The negative relationship with $\sigma$ is a direct consequence of the risk-incentive trade-off. As uncertainty rises, the incentive component of the operator’s compensation is optimally reduced according to the same slope formula $(P_R-P_A)(1-\sigma )$. This means that for any given level of high performance, the operator receives a lower reward in riskier environments. This reduction in expected compensation leads to a lower certainty-equivalent wealth and, consequently, a lower expected utility. The operator, as the agent, bears the welfare cost of non-attributable environmental noise without receiving commensurate risk compensation.

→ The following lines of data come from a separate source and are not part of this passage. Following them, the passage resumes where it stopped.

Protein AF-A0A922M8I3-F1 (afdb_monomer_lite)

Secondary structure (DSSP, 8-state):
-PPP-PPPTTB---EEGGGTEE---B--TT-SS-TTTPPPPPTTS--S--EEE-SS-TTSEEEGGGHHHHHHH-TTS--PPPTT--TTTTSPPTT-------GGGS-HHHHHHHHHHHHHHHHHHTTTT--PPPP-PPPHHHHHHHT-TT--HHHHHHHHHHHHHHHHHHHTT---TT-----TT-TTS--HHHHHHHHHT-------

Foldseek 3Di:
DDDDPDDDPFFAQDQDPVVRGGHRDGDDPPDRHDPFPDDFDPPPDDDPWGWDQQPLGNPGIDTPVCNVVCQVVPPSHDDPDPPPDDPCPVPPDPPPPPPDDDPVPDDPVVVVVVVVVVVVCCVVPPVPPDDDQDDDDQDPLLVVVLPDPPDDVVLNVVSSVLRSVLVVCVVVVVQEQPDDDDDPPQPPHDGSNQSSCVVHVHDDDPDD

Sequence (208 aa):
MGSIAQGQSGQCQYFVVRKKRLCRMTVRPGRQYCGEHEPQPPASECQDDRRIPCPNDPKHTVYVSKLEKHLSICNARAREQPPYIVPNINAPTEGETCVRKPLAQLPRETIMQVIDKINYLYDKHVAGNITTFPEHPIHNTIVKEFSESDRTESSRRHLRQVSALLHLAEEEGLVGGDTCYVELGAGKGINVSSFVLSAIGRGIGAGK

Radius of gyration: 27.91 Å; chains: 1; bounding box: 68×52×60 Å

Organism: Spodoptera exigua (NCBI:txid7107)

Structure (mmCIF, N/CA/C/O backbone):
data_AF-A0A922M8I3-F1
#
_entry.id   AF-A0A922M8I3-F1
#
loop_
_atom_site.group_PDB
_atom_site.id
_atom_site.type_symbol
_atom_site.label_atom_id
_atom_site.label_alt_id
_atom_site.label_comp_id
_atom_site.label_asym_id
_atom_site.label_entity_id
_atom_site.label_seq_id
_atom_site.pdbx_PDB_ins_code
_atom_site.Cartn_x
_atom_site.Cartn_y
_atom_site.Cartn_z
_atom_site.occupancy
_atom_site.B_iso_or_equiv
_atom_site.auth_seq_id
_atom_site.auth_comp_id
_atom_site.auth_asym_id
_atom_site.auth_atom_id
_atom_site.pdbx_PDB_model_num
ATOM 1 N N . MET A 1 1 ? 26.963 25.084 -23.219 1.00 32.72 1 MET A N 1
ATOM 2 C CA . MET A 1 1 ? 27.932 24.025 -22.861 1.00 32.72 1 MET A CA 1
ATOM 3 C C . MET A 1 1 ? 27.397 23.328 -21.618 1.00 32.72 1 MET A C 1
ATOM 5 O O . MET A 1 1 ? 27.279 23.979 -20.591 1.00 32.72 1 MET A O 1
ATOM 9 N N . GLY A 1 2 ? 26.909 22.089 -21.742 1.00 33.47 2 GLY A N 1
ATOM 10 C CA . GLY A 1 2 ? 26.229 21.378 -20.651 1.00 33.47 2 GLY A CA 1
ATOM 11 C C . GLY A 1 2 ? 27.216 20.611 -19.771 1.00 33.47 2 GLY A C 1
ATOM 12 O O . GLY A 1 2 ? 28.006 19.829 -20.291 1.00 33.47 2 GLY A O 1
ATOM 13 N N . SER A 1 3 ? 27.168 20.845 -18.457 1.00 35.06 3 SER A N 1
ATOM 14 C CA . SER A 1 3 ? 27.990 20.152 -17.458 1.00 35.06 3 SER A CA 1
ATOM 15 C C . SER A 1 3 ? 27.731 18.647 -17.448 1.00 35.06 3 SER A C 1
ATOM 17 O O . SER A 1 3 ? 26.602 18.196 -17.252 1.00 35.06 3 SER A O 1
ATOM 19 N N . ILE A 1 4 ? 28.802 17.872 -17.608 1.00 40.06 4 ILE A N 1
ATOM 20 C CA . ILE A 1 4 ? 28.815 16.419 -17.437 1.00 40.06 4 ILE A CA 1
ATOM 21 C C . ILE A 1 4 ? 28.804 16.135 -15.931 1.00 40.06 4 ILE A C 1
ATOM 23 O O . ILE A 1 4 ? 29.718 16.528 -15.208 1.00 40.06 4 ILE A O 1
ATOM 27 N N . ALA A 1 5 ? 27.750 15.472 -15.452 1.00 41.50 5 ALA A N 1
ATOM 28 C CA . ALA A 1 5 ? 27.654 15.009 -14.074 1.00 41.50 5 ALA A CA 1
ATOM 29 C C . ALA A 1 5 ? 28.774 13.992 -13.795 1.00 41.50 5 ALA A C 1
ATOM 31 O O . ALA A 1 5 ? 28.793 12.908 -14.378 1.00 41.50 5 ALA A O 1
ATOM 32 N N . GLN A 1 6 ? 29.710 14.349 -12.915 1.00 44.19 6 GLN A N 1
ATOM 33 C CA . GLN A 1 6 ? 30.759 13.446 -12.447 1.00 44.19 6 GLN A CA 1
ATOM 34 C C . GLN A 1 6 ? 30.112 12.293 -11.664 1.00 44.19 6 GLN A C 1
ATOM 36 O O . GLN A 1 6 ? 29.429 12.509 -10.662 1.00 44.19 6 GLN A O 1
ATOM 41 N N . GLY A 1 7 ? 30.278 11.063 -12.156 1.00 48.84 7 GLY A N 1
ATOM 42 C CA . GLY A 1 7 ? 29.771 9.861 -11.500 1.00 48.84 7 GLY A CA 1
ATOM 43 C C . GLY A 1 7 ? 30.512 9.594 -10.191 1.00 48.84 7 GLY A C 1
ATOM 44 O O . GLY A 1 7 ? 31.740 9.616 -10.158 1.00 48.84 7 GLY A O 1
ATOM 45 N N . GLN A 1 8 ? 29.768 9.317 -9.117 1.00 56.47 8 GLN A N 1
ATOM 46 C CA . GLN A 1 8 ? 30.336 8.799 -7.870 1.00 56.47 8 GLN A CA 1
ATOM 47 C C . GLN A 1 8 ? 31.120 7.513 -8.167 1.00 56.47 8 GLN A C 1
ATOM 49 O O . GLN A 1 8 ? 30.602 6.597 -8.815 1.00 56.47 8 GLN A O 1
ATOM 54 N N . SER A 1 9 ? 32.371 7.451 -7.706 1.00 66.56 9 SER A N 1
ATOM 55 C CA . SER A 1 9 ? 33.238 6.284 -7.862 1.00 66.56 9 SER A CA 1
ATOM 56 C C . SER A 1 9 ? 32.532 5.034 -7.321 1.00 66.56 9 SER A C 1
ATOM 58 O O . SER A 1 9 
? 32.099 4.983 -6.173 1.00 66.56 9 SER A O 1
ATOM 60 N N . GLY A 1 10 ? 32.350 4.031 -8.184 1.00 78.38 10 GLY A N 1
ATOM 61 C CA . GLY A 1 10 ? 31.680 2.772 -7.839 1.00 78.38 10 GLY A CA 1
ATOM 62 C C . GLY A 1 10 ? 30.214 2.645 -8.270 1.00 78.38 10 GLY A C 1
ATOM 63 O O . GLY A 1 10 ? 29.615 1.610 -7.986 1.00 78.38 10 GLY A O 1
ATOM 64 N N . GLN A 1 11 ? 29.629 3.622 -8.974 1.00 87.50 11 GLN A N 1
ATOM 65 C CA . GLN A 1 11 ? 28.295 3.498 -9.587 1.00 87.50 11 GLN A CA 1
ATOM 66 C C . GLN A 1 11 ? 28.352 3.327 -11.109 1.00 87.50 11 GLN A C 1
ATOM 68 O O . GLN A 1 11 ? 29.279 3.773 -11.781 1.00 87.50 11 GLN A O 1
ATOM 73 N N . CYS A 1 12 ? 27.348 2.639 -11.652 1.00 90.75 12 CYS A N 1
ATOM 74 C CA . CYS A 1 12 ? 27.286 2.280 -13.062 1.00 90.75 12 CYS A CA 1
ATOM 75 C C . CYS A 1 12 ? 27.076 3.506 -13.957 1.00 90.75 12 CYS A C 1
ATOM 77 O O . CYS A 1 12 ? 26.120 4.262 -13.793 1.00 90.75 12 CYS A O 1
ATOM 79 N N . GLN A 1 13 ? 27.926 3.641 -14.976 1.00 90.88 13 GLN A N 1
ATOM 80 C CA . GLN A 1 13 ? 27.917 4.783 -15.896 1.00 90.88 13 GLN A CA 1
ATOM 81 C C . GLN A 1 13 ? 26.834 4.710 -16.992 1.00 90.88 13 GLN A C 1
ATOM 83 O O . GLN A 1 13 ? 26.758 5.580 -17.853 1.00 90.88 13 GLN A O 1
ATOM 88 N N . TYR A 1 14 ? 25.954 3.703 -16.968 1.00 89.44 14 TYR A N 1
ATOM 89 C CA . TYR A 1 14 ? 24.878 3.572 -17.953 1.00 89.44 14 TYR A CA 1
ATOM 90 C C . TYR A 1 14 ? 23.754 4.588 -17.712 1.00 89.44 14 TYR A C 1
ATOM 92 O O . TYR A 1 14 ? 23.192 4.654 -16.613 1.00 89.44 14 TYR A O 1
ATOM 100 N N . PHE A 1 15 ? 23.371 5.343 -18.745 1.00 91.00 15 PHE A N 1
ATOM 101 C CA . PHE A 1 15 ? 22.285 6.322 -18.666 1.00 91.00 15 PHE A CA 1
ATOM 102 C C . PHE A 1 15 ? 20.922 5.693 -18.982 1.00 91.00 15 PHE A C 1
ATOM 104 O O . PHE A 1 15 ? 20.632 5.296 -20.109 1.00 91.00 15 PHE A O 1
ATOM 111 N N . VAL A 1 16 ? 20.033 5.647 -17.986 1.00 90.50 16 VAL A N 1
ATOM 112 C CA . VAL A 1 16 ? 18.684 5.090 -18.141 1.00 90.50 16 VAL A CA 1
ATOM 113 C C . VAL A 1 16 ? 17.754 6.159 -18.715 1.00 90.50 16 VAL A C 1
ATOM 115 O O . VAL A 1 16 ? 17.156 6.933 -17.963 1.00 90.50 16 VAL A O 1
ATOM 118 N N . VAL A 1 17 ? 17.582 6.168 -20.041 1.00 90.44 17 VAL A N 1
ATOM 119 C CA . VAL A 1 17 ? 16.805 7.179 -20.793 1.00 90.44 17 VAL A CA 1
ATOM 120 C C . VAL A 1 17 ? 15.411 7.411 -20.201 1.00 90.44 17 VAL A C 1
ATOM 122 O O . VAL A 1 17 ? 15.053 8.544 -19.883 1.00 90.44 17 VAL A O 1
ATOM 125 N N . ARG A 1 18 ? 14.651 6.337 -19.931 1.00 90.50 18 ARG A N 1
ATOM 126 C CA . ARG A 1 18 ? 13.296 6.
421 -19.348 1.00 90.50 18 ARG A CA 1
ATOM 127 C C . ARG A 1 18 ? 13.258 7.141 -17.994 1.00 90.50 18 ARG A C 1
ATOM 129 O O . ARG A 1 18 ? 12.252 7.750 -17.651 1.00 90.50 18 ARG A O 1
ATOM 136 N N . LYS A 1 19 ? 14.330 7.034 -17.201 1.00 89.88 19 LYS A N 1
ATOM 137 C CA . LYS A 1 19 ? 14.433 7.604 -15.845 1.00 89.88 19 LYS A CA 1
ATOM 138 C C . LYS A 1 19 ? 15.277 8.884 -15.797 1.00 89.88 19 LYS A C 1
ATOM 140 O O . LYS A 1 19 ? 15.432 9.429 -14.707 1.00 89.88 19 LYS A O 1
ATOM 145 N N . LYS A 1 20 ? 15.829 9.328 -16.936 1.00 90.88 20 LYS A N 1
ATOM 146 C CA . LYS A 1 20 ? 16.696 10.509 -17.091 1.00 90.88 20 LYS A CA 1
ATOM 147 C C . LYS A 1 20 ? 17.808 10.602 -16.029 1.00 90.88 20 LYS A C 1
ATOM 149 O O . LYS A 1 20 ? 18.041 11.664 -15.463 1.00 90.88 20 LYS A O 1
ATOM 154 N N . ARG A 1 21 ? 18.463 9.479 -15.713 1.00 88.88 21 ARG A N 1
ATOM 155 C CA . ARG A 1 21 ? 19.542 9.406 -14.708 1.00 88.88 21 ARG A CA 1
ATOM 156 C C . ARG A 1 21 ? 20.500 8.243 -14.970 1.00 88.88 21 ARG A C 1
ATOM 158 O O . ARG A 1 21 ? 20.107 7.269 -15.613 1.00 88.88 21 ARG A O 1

Viewed together, the two panels provide a powerful visualization of the risk-sharing mechanism embedded in the optimal contract. An increase in exogenous risk ($\sigma$) is not borne equally across the extended parameter space. The optimal contract structure systematically reallocates the welfare consequences of this increased risk: it lowers the operator’s expected utility while simultaneously increasing the regulator’s. This trade-off represents the fundamental price of maintaining incentive compatibility in a stochastic environment. Risk is effectively shifted from the agent (operator) to the principal (regulator), who is better positioned to bear it due to superior risk-bearing capacity, in exchange for a reduction in the agent’s performance-based compensation. The smooth, continuous nature of both surfaces across the comprehensive parameter range ($\sigma \in [0,5]$, $q\left(T\right)\in [0,1]$) validates the robustness of this risk-sharing mechanism and confirms the practical applicability of linear contract structures in diverse public transit operating environments, from moderate uncertainty to highly volatile conditions.

5.4. Discussion

The theoretical analysis and numerical illustration yield several key insights into the structure of optimal subsidy contracts under bilateral moral hazard. Our primary contribution is the characterization of the optimal contract in a dynamic setting where the regulator is modeled not as a passive principal but as an active, effort-providing agent. This framing reveals that the core challenge of bilateral moral hazard is not one of elimination, but of management.

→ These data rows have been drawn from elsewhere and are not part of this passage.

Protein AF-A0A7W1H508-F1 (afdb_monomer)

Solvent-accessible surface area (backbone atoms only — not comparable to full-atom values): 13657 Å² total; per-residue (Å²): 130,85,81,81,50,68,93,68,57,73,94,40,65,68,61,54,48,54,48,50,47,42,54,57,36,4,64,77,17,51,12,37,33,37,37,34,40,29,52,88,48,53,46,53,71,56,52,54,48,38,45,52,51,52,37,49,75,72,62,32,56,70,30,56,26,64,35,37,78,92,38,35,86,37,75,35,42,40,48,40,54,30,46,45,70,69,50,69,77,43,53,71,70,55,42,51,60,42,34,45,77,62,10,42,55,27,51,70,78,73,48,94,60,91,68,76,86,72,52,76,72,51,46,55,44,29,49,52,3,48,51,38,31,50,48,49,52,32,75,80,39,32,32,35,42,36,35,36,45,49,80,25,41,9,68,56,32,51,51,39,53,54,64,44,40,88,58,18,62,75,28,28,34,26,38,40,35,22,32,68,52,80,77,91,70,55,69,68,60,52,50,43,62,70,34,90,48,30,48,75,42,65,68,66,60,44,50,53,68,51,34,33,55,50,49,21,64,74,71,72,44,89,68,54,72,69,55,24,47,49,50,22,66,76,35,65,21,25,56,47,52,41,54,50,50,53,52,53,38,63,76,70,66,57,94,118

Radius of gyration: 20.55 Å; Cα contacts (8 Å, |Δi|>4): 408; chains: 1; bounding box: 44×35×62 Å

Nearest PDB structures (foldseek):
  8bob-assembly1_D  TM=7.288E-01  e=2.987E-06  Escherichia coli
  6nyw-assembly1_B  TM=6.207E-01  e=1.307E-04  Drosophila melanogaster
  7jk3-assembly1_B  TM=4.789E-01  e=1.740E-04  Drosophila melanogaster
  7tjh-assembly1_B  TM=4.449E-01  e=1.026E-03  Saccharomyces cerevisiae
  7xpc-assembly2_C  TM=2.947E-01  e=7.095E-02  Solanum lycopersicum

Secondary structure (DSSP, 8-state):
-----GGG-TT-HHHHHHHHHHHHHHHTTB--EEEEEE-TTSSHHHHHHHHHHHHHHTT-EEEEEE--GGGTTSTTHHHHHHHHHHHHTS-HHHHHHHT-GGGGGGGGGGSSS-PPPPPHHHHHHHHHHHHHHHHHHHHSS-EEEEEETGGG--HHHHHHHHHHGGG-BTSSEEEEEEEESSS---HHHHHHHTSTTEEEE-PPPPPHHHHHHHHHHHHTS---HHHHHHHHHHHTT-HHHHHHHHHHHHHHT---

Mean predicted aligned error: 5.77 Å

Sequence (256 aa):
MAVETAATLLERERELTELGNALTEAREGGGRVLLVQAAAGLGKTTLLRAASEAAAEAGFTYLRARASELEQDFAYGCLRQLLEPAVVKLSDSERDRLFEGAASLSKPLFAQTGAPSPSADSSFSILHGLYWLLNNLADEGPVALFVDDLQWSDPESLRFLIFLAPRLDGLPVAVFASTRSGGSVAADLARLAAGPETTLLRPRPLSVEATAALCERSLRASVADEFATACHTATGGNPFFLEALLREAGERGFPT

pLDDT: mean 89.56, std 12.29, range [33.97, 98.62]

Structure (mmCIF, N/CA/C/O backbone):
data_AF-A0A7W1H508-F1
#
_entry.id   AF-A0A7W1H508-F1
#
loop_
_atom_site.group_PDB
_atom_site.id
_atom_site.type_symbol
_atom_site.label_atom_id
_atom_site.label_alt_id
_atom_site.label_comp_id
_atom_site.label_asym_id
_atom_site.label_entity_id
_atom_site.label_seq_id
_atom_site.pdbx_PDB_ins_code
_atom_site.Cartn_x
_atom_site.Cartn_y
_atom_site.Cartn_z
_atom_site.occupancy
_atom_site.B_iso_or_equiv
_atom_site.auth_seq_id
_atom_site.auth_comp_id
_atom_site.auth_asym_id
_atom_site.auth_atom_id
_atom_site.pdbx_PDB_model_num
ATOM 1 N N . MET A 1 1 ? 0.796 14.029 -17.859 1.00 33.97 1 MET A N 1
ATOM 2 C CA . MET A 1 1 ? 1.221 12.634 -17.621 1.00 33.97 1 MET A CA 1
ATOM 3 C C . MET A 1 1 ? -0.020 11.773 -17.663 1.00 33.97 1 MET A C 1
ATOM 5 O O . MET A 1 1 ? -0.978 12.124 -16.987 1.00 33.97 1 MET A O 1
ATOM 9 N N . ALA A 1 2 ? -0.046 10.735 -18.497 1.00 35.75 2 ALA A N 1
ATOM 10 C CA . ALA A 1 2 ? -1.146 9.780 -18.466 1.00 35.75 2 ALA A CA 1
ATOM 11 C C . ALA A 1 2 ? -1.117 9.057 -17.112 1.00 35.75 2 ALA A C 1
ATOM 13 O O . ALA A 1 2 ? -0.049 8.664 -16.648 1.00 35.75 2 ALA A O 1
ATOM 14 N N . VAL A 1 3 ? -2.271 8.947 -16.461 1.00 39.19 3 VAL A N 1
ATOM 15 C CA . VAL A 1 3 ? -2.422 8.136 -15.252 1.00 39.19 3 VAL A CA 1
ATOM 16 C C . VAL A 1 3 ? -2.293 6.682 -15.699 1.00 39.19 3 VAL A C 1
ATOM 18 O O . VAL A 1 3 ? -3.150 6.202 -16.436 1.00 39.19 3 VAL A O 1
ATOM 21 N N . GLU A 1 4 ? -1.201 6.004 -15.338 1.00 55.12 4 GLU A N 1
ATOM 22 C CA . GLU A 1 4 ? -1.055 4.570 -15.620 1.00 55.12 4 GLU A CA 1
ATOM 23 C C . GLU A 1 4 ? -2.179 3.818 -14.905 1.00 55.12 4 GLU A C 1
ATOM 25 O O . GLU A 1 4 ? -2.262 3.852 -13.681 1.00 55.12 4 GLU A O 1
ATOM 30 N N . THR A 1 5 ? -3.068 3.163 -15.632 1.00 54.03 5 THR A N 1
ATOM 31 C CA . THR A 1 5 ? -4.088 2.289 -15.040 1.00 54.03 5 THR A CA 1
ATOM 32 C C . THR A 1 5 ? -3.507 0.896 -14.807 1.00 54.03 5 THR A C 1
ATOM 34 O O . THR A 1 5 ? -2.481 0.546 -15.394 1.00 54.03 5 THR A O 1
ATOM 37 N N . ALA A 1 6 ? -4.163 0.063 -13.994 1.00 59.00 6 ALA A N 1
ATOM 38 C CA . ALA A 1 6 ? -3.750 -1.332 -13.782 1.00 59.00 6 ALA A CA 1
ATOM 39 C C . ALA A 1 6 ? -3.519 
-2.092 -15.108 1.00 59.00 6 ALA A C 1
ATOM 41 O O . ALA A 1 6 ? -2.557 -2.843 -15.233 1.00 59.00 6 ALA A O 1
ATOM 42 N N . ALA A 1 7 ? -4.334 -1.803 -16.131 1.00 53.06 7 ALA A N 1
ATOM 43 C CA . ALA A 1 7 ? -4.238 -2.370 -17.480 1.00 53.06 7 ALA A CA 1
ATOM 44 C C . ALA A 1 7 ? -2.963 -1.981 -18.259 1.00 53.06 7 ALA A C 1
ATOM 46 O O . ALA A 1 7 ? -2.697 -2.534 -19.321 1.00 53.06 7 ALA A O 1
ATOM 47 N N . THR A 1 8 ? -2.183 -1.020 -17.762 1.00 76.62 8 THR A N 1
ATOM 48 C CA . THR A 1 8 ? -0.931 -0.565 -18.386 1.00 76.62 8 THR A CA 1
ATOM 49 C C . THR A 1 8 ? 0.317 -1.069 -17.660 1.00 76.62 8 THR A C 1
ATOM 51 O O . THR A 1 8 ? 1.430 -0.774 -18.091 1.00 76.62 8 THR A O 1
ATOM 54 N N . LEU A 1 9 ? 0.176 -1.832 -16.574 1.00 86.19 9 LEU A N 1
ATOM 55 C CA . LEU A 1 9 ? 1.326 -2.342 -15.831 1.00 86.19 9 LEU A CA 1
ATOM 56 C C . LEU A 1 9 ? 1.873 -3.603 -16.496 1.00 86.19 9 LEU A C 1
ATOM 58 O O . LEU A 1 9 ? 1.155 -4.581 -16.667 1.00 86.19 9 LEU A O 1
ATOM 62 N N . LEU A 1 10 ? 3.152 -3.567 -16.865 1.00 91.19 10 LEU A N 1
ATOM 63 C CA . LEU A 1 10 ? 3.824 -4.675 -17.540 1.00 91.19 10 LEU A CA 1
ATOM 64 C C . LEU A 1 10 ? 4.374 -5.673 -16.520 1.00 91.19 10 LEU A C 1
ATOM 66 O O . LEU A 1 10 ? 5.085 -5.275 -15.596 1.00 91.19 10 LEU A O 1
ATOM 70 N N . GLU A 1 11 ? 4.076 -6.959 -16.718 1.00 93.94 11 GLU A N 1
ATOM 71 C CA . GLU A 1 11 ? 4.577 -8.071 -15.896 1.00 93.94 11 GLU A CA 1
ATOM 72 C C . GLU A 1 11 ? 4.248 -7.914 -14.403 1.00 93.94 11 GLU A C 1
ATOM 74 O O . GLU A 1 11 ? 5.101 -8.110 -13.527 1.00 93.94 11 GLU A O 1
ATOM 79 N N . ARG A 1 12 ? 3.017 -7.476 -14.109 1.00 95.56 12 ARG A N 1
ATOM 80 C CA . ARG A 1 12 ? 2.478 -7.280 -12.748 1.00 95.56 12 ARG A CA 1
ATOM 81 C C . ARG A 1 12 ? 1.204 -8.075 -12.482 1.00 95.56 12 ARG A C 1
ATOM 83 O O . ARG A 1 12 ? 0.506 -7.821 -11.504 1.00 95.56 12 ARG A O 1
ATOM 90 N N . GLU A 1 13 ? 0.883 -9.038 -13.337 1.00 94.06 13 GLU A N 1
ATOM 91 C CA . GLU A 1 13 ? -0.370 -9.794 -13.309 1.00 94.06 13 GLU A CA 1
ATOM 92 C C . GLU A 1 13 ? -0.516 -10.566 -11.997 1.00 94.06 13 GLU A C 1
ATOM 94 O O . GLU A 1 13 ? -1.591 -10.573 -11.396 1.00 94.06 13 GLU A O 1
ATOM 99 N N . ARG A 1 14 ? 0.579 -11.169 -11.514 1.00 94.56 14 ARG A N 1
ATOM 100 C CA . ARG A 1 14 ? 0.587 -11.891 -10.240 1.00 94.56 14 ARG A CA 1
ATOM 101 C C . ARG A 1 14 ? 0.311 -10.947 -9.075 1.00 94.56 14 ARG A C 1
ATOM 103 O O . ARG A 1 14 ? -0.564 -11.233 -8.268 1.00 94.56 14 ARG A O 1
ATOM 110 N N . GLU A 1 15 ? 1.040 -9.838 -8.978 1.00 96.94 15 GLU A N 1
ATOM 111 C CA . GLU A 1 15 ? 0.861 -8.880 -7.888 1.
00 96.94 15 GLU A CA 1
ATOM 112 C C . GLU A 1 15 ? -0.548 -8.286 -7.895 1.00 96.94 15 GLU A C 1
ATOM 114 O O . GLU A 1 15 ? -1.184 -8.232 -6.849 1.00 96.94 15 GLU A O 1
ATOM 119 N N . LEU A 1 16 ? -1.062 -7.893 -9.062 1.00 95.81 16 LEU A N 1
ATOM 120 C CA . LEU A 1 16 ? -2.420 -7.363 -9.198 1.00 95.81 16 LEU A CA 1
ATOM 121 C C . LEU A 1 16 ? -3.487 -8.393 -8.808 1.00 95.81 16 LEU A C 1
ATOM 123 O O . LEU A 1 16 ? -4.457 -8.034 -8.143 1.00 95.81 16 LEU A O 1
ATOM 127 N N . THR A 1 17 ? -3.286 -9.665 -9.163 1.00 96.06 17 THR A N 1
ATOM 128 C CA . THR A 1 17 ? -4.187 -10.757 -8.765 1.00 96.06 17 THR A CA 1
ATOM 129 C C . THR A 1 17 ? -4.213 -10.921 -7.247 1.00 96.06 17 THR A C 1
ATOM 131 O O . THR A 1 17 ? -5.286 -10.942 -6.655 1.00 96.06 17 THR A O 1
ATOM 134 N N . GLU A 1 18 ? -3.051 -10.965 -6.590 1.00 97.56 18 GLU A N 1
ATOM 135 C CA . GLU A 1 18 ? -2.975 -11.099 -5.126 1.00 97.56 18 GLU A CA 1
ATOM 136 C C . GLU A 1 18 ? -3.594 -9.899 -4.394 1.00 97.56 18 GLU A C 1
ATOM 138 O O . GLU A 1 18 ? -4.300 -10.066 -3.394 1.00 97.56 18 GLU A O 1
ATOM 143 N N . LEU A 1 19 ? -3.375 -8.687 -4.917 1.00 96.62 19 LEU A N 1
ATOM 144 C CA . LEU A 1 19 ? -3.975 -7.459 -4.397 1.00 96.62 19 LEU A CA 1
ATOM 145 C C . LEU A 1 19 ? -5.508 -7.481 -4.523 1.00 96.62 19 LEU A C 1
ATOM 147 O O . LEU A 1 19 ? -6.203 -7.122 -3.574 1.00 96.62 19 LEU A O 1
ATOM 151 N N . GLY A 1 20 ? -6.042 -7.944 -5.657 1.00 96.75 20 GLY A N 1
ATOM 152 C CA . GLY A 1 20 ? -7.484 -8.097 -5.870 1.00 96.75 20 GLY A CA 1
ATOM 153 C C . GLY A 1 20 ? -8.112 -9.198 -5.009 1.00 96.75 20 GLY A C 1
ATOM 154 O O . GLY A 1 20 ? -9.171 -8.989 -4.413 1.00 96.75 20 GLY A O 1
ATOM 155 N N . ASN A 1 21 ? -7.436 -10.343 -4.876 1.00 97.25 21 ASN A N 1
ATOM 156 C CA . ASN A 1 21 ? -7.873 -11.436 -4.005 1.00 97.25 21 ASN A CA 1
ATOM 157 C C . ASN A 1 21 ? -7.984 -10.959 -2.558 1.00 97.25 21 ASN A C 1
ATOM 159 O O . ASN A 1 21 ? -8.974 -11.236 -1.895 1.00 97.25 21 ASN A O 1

The key policy implication of our model is that the incentive structure must be dynamically calibrated to the operating environment. As shown in Proposition 2 and visualized in Figure 3, the optimal incentive intensity—the slope of the linear contract—is a direct function of both the asymmetry in productivity between the parties and the level of exogenous uncertainty. The contract optimally manages the trade-off between providing strong incentives for effort (which is most effective in low-uncertainty environments) and ensuring efficient risk-sharing (which becomes paramount in high-uncertainty environments). A “one-size-fits-all” incentive scheme is therefore suboptimal. Instead, regulators must design contracts that temper performance-based pay as the service environment becomes inherently less predictable.

Finally, translating our theoretical findings into practice presents significant implementation challenges that require careful empirical consideration. The model’s key parameters—including productivity ratios ($P_R,P_A$), risk aversion, and environmental uncertainty ($\sigma$)—are unobservable and must be estimated or reasonably proxied from data. For instance, productivity ratios could be informed by analyzing the historical impact of regulator-led initiatives (e.g., infrastructure projects) versus operator-led service changes on performance outcomes. Similarly, the aggregate service quality metric $q\left(t\right)$ is not off-the-shelf; it must be constructed as a clear, transparent, and auditable composite indicator from various Key Performance Indicators (KPIs). This highlights the critical need for robust data collection and advanced econometric analysis by transit authorities. While our study provides the theoretical architecture for state-contingent contracts, its effective calibration and implementation remain a crucial task for future empirical research.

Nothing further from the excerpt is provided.